The whole book reads like a lopsided dialogue; The Author makes his grumpy analyses; Ângela …
Clarice Lispector finished this (if she did finish it) while dying of ovarian cancer. Killed by that which can give life. (Which is bullshit essentialism I guess, but it's hard not to imagine the metaphor occurred to her in a book about death and creation.)
In the beginning was the Word. So in A Breath of Life she creates a nameless male author who creates a female character named Ângela, who, The Author tells us, is a lousy writer and will never finish a book, but will be useful to him to investigate the big questions of, y'know, life the universe and everything. Ângela, of course, doesn't know she's fictional, and goes about storming language and thought itself, looking for permanence, looking for clarity, looking for essence in the face of fleeting time, impending death.
The whole book reads like a lopsided dialogue; The Author makes his grumpy analyses; Ângela her breathless (sorry) freewheelins on God; The Author tells us (or whoever is supposed to be reading him) that she's stupide, a typical woman, with neither the wits nor the endurance to understand and communicate; she just works to ecstatically be, unafraid and clear.

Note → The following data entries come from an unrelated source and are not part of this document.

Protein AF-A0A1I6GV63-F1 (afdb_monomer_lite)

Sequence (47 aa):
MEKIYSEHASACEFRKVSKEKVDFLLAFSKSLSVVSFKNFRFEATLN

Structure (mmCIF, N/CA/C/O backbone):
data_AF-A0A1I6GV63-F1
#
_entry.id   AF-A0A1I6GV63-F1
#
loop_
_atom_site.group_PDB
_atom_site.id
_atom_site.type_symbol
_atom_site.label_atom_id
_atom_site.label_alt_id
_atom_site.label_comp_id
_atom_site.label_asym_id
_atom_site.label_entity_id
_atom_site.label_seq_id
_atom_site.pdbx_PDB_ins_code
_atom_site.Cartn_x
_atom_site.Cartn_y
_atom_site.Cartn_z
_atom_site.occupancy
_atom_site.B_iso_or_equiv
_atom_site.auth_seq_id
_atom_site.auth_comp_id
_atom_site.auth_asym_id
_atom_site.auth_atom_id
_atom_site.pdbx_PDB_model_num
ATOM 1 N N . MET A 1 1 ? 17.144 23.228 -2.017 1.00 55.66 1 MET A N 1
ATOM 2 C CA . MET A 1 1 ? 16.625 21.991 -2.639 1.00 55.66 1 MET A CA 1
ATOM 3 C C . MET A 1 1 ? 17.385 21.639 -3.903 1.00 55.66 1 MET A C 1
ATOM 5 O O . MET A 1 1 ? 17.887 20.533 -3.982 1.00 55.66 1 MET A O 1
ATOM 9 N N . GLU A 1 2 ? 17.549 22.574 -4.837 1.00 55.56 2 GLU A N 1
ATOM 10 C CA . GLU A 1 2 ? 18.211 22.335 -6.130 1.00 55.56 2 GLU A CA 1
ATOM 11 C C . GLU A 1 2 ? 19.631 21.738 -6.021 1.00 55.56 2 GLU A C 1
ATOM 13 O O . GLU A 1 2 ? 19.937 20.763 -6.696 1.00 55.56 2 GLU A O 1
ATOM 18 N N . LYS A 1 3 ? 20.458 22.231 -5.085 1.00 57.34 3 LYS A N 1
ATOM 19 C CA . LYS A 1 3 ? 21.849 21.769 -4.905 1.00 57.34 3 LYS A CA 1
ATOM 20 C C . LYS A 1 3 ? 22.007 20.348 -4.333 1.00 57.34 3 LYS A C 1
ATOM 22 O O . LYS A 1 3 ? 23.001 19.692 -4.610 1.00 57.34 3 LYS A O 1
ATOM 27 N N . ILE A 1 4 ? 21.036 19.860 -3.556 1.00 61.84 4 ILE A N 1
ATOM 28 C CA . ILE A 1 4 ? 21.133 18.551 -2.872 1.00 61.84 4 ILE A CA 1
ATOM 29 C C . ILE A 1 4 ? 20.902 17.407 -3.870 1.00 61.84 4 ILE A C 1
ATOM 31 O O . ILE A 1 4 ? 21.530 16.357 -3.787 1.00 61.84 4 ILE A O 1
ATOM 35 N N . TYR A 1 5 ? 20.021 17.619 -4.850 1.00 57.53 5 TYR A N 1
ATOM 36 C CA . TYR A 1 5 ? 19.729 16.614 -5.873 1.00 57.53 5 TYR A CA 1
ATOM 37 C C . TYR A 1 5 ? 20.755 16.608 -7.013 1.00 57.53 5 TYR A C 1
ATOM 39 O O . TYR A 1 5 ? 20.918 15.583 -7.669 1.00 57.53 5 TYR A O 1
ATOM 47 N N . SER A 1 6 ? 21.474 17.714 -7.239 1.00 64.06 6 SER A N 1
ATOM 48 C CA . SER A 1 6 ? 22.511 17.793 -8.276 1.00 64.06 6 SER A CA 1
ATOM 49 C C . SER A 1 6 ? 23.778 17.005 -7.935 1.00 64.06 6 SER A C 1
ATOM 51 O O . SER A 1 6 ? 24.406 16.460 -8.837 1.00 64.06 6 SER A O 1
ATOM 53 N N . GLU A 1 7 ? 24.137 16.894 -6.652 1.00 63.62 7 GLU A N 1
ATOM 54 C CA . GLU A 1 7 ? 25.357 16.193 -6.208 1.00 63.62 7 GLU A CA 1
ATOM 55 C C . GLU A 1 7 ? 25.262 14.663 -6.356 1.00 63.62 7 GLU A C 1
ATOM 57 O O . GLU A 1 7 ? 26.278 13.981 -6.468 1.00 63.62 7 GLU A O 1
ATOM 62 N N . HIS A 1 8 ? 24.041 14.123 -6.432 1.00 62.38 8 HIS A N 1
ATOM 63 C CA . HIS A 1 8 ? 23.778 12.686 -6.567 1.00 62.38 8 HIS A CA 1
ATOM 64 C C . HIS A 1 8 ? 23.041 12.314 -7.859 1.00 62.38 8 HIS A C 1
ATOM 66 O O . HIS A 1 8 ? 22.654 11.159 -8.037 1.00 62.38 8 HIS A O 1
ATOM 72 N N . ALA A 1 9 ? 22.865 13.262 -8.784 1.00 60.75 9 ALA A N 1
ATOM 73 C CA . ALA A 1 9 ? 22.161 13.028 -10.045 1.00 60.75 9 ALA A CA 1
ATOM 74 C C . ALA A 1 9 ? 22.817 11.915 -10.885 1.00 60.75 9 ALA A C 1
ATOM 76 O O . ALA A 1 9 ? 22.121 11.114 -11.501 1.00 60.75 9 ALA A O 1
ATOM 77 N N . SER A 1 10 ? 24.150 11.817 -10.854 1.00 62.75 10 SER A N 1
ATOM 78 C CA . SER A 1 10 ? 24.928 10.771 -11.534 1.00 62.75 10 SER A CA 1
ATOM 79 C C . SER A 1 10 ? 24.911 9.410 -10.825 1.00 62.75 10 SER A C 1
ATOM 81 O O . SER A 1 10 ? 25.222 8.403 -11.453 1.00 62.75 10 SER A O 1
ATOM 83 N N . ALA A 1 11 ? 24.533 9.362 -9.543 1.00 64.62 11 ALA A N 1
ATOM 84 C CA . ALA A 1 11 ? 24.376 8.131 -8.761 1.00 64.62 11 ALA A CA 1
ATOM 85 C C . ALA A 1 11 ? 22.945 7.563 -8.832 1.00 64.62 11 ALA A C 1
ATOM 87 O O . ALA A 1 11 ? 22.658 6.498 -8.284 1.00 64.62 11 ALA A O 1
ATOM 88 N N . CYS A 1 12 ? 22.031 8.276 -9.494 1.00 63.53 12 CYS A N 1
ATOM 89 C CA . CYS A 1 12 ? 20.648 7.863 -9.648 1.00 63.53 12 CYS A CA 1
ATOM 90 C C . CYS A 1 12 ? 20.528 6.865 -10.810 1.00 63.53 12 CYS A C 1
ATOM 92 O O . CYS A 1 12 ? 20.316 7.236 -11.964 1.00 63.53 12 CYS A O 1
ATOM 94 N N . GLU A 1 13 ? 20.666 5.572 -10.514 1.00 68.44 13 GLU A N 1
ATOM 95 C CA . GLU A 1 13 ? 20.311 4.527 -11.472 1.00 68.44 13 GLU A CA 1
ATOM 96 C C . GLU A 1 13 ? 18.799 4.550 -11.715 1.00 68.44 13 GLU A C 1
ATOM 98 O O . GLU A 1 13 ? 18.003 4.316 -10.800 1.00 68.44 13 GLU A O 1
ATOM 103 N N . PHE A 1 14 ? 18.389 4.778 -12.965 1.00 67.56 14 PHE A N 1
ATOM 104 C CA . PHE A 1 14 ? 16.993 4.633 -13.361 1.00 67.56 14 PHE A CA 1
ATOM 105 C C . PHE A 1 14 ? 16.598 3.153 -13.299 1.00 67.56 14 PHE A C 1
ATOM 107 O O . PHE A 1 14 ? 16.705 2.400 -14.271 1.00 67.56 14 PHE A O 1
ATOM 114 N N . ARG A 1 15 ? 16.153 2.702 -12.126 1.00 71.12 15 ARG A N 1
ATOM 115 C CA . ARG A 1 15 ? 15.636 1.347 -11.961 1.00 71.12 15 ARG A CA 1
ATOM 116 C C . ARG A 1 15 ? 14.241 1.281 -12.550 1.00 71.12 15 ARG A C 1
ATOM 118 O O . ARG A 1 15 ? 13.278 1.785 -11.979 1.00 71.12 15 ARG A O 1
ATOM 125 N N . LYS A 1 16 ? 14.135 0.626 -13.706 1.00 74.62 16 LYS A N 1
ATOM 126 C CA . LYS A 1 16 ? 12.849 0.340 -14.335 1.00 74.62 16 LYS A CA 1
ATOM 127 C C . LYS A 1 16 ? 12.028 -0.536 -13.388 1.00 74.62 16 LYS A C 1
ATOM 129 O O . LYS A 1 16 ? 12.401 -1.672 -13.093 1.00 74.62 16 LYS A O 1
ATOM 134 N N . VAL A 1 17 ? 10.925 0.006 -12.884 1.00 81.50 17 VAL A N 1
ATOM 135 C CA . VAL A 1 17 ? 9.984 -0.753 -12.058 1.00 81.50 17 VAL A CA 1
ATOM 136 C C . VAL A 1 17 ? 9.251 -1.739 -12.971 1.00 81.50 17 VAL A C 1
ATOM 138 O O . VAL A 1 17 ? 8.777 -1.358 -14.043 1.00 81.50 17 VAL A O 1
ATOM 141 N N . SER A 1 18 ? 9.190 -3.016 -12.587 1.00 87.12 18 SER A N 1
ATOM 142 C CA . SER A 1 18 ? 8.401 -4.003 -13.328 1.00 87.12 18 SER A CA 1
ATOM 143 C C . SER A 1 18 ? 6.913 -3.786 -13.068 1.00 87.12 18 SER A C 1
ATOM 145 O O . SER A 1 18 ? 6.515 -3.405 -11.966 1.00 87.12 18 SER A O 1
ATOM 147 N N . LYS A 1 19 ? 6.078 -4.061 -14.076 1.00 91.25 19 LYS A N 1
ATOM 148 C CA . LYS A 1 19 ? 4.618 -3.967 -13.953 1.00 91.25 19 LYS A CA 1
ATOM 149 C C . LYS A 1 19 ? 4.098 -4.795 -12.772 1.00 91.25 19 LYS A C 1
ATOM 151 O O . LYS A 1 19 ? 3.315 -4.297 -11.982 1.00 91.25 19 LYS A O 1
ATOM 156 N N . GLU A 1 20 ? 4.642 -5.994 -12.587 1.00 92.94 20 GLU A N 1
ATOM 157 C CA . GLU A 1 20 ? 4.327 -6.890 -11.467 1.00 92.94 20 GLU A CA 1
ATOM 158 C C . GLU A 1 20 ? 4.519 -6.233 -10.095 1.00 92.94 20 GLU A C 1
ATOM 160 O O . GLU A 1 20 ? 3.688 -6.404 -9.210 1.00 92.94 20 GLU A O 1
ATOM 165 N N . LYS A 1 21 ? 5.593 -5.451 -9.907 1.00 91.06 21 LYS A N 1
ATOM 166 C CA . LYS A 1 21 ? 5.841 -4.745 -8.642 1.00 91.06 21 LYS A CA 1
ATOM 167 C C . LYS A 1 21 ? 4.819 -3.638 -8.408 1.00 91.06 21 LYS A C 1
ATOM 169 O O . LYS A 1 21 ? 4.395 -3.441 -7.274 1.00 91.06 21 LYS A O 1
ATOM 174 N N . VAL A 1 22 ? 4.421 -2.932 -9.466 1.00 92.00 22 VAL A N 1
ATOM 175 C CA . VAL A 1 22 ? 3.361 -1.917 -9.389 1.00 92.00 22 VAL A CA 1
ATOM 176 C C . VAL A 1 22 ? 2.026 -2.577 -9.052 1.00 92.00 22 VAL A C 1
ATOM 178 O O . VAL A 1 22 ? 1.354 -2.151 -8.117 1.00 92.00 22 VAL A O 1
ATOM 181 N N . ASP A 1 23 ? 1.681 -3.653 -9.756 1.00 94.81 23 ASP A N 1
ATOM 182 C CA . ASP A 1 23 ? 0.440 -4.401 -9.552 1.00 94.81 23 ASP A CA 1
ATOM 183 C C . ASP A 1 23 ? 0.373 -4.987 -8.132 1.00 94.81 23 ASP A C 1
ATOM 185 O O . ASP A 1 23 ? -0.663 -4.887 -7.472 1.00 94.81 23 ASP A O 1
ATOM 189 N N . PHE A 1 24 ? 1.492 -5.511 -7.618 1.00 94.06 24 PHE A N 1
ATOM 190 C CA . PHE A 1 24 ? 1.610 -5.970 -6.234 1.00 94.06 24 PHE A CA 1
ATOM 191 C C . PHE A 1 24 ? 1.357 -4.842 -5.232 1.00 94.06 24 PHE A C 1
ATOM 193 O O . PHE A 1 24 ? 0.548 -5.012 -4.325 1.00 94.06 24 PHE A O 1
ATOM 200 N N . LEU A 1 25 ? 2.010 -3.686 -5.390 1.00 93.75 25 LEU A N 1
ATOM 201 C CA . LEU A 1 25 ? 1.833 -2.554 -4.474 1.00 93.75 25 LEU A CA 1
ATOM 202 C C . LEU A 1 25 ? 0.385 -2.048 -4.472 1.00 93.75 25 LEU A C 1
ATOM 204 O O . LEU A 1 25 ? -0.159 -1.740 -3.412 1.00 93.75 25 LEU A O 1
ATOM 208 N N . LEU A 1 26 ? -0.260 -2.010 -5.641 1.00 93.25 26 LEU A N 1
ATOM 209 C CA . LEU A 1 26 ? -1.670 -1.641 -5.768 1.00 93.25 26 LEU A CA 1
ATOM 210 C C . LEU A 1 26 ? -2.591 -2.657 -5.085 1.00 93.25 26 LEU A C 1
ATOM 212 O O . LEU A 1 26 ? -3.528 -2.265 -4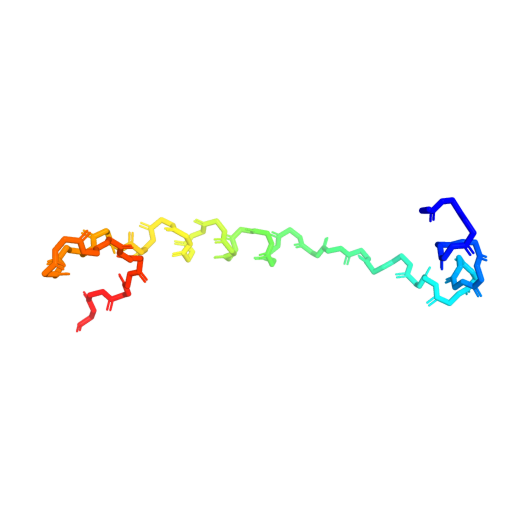.390 1.00 93.25 26 LEU A O 1
ATOM 216 N N . ALA A 1 27 ? -2.342 -3.952 -5.274 1.00 93.38 27 ALA A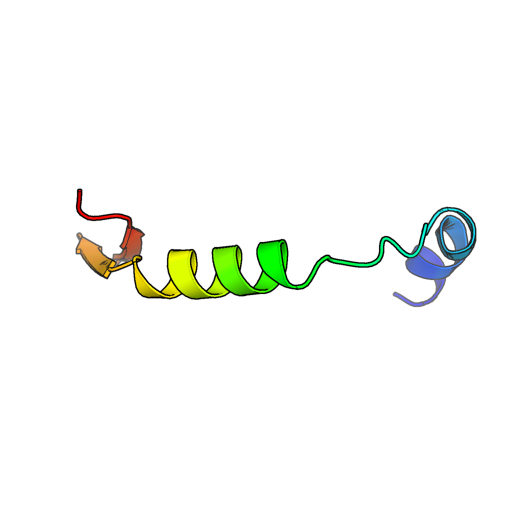 N 1
ATOM 217 C CA . ALA A 1 27 ? -3.102 -5.008 -4.613 1.00 93.38 27 ALA A CA 1
ATOM 218 C C . ALA A 1 27 ? -2.907 -4.973 -3.089 1.00 93.38 27 ALA A C 1
ATOM 220 O O . ALA A 1 27 ? -3.880 -5.047 -2.342 1.00 93.38 27 ALA A O 1
ATOM 221 N N . PHE A 1 28 ? -1.667 -4.782 -2.635 1.00 92.62 28 PHE A N 1
ATOM 222 C CA . PHE A 1 28 ? -1.329 -4.653 -1.224 1.00 92.62 28 PHE A CA 1
ATOM 223 C C . PHE A 1 28 ? -2.030 -3.451 -0.587 1.00 92.62 28 PHE A C 1
ATOM 225 O O . PHE A 1 28 ? -2.692 -3.612 0.433 1.00 92.62 28 PHE A O 1
ATOM 232 N N . SER A 1 29 ? -1.977 -2.274 -1.214 1.00 90.12 29 SER A N 1
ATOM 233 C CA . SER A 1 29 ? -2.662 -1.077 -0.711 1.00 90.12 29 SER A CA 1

I won't say this is my favourite Lispector. Whether unfinished or not, it's fragmentary by design, occasionally frustratingly vague. Maybe if I'd read this before Stream of Life I wouldn't feel like I'd read some of this before. But in a sense, I guess that's the point; the novel doesn't so much put a full stop on a life, a career, as disseminate it and open it up, in that magnificent finale, find Grace. Even if I don't believe in that, I do believe in this book.